# Cider Apples Around Melbourne



## cpsmusic (28/4/13)

Hi,

I'm interested in making some traditional French-style cider. I realise that it's a bit late in the season but I'd like to get some cider apples in Melbourne (or nearby areas).

I'm looking for enough apples to make around 10 litres of cider (from what I've read this is about 20 kg of apples).

I've tried contacting a couple of the cider makers who grow their own apples (Harcourt Cider, Daylesford Cider) however I've had no response.

Does anyone know where I could get some cider apples?

Cheers,

Chris


----------



## Golani51 (28/4/13)

Hi mate:

I am just up the road from you. You could try http://goodbrew.com.au/
Deano is, I believe, the son of the owner of Harcourt. Drop him a line. Nice guy.
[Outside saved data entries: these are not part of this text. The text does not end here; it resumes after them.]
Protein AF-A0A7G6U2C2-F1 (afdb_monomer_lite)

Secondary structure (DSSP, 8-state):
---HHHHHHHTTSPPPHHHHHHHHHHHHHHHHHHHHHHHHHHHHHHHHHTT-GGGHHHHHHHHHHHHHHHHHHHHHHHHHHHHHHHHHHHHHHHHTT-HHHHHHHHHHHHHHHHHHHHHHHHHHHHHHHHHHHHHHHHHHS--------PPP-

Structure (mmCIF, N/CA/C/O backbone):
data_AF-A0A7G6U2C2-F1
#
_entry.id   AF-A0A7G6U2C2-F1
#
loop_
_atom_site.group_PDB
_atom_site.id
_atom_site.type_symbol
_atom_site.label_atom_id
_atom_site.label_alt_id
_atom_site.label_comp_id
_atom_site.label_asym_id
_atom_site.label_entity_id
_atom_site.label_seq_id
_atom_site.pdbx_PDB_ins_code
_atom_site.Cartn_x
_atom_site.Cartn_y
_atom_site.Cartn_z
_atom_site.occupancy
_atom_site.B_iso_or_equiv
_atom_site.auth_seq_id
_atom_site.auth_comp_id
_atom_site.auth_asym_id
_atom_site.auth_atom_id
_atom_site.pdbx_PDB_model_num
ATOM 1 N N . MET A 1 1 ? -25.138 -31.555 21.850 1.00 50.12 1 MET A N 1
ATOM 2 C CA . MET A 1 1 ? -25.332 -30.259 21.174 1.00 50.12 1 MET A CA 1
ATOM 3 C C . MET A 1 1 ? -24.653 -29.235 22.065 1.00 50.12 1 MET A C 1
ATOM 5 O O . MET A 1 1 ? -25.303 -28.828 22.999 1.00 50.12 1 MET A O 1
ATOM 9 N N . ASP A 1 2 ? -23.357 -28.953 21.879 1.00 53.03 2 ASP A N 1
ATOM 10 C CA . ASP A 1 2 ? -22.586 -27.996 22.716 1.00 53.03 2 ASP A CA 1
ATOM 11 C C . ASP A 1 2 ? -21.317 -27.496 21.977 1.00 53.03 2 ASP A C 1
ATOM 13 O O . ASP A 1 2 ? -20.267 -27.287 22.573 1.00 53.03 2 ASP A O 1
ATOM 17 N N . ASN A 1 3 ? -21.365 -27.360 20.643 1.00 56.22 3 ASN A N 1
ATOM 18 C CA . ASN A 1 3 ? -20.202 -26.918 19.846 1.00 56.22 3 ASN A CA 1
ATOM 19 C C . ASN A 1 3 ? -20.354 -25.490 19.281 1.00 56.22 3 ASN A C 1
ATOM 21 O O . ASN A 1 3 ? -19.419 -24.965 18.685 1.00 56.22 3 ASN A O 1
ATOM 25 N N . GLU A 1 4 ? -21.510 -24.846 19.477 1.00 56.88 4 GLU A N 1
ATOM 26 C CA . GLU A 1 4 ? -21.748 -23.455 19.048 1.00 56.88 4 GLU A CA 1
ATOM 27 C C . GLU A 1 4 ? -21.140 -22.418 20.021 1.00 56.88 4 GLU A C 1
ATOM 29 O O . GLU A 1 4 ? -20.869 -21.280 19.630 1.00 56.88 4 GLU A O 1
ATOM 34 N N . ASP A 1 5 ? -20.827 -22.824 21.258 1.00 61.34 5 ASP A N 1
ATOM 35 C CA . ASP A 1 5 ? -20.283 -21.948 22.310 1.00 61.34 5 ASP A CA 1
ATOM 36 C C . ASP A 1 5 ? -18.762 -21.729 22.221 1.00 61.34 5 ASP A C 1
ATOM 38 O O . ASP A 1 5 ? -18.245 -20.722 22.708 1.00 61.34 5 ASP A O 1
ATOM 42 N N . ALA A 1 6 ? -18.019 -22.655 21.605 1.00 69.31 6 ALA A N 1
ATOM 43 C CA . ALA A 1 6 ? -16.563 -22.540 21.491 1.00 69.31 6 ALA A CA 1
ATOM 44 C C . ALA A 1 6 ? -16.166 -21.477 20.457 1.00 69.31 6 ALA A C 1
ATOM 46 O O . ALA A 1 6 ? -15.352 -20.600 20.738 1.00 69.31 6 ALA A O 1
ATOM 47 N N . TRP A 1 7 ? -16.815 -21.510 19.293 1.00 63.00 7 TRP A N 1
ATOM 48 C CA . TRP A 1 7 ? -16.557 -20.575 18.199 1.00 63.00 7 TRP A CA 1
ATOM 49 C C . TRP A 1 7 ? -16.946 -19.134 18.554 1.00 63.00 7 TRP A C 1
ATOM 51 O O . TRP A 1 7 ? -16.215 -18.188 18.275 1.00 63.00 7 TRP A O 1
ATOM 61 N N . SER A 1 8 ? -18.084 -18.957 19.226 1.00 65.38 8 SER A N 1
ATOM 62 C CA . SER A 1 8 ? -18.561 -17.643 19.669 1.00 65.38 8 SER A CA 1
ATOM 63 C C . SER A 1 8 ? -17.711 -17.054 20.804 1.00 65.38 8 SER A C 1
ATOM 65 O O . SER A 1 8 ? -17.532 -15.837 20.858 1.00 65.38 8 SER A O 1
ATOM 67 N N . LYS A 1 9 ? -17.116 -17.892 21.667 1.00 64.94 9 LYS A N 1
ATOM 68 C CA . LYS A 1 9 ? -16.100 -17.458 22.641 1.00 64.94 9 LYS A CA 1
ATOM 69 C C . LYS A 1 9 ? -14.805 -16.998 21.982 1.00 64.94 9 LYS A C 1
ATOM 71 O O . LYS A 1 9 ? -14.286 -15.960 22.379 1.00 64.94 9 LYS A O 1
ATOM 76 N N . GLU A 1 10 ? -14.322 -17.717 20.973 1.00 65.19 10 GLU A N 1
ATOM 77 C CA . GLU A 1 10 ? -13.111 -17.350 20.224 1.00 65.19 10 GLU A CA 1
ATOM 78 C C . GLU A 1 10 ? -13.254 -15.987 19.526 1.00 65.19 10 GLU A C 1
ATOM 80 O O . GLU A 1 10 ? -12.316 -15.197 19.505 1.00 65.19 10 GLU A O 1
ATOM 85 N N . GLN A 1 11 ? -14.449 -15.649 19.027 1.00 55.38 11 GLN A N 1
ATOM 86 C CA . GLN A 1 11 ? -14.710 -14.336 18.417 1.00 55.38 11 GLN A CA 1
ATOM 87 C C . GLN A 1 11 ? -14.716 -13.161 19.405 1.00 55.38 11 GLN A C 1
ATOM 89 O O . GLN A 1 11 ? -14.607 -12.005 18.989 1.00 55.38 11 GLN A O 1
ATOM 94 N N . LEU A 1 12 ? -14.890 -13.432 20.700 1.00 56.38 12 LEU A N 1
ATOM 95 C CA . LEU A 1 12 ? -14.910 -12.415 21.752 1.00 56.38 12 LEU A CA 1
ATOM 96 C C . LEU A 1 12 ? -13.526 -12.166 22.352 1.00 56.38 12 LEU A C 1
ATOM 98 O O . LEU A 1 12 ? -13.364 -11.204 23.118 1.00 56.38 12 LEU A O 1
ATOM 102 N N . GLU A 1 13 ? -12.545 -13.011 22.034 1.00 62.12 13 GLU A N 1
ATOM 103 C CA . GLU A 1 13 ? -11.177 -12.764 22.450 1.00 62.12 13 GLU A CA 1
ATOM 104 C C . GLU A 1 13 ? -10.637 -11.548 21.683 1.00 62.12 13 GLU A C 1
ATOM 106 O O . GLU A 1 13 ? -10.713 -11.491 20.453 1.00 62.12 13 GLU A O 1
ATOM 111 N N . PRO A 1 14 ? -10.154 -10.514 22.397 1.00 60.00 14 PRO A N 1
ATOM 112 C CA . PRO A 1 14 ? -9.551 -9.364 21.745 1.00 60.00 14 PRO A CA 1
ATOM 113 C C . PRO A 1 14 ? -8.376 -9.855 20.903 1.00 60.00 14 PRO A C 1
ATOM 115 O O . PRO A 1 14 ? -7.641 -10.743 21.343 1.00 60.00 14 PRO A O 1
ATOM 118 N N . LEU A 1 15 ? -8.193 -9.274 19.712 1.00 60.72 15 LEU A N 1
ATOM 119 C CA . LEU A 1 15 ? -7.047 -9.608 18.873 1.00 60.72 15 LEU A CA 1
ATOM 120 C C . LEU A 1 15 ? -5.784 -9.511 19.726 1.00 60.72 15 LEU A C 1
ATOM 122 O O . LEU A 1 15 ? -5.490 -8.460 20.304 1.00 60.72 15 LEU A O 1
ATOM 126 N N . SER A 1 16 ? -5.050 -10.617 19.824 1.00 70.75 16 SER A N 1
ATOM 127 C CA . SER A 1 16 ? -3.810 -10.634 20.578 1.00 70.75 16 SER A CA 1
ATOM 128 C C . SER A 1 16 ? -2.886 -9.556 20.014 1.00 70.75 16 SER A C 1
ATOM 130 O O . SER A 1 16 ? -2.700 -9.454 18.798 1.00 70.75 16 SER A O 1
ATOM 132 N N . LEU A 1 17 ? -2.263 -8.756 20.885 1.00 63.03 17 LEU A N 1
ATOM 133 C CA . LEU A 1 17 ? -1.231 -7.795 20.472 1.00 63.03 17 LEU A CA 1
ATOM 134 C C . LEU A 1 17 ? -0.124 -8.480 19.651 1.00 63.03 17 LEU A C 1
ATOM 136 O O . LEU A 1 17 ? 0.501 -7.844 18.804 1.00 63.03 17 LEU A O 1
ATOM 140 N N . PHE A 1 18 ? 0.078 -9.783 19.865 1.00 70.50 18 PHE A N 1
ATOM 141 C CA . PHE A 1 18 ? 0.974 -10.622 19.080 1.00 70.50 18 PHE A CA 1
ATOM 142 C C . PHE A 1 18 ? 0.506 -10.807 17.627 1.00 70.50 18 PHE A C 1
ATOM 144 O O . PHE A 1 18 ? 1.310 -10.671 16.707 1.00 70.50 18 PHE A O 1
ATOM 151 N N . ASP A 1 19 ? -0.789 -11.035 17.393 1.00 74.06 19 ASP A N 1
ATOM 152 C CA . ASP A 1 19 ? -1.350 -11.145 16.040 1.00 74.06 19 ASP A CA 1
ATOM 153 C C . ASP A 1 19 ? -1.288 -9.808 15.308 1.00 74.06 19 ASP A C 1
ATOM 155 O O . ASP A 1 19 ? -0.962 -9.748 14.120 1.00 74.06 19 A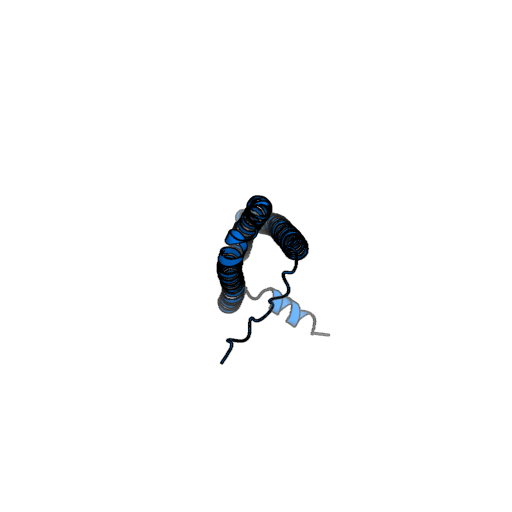SP A O 1
ATOM 159 N N . LEU A 1 20 ? -1.534 -8.716 16.036 1.00 67.00 20 LEU A N 1
ATOM 160 C CA . LEU A 1 20 ? -1.362 -7.366 15.516 1.00 67.00 20 LEU A CA 1
ATOM 161 C C . LEU A 1 20 ? 0.097 -7.127 15.095 1.00 67.00 20 LEU A C 1
ATOM 163 O O . LEU A 1 20 ? 0.350 -6.665 13.982 1.00 67.00 20 LEU A O 1
ATOM 167 N N . ALA A 1 21 ? 1.058 -7.494 15.948 1.00 68.88 21 ALA A N 1
ATOM 168 C CA . ALA A 1 21 ? 2.487 -7.384 15.667 1.00 68.88 21 ALA A CA 1
ATOM 169 C C . ALA A 1 21 ? 2.923 -8.250 14.471 1.00 68.88 21 ALA A C 1
ATOM 171 O O . ALA A 1 21 ? 3.719 -7.796 13.646 1.00 68.88 21 ALA A O 1
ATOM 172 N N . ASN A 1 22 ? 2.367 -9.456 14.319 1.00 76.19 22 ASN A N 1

If you do manage it, I'll be happy to join you.


----------



## Fents (29/4/13)

also give kellybrook winery a call, not sure about whole apples but they defiantly sell unfermented pure apple juice made the traditional press way from their own cider apples, expensive (approx $3 per litre) but good.

also dont forget their cider festival is on the first weekend of may!


----------



## breakbeer (29/4/13)

Fents said:


> also dont forget their cider festival is on the first weekend of may!


Thanks for ther reminder fents, I seem to miss it every year.


----------



## aaronpetersen (29/4/13)

Make sure you let us know if you are successful in finding cider apples as I think there are quite a few of us who would be interested in getting some. My cider this year was made from road-side apples and I have no idea what the varieties were. I'd be keen to compare it to real cider apples to see how much difference it makes.


----------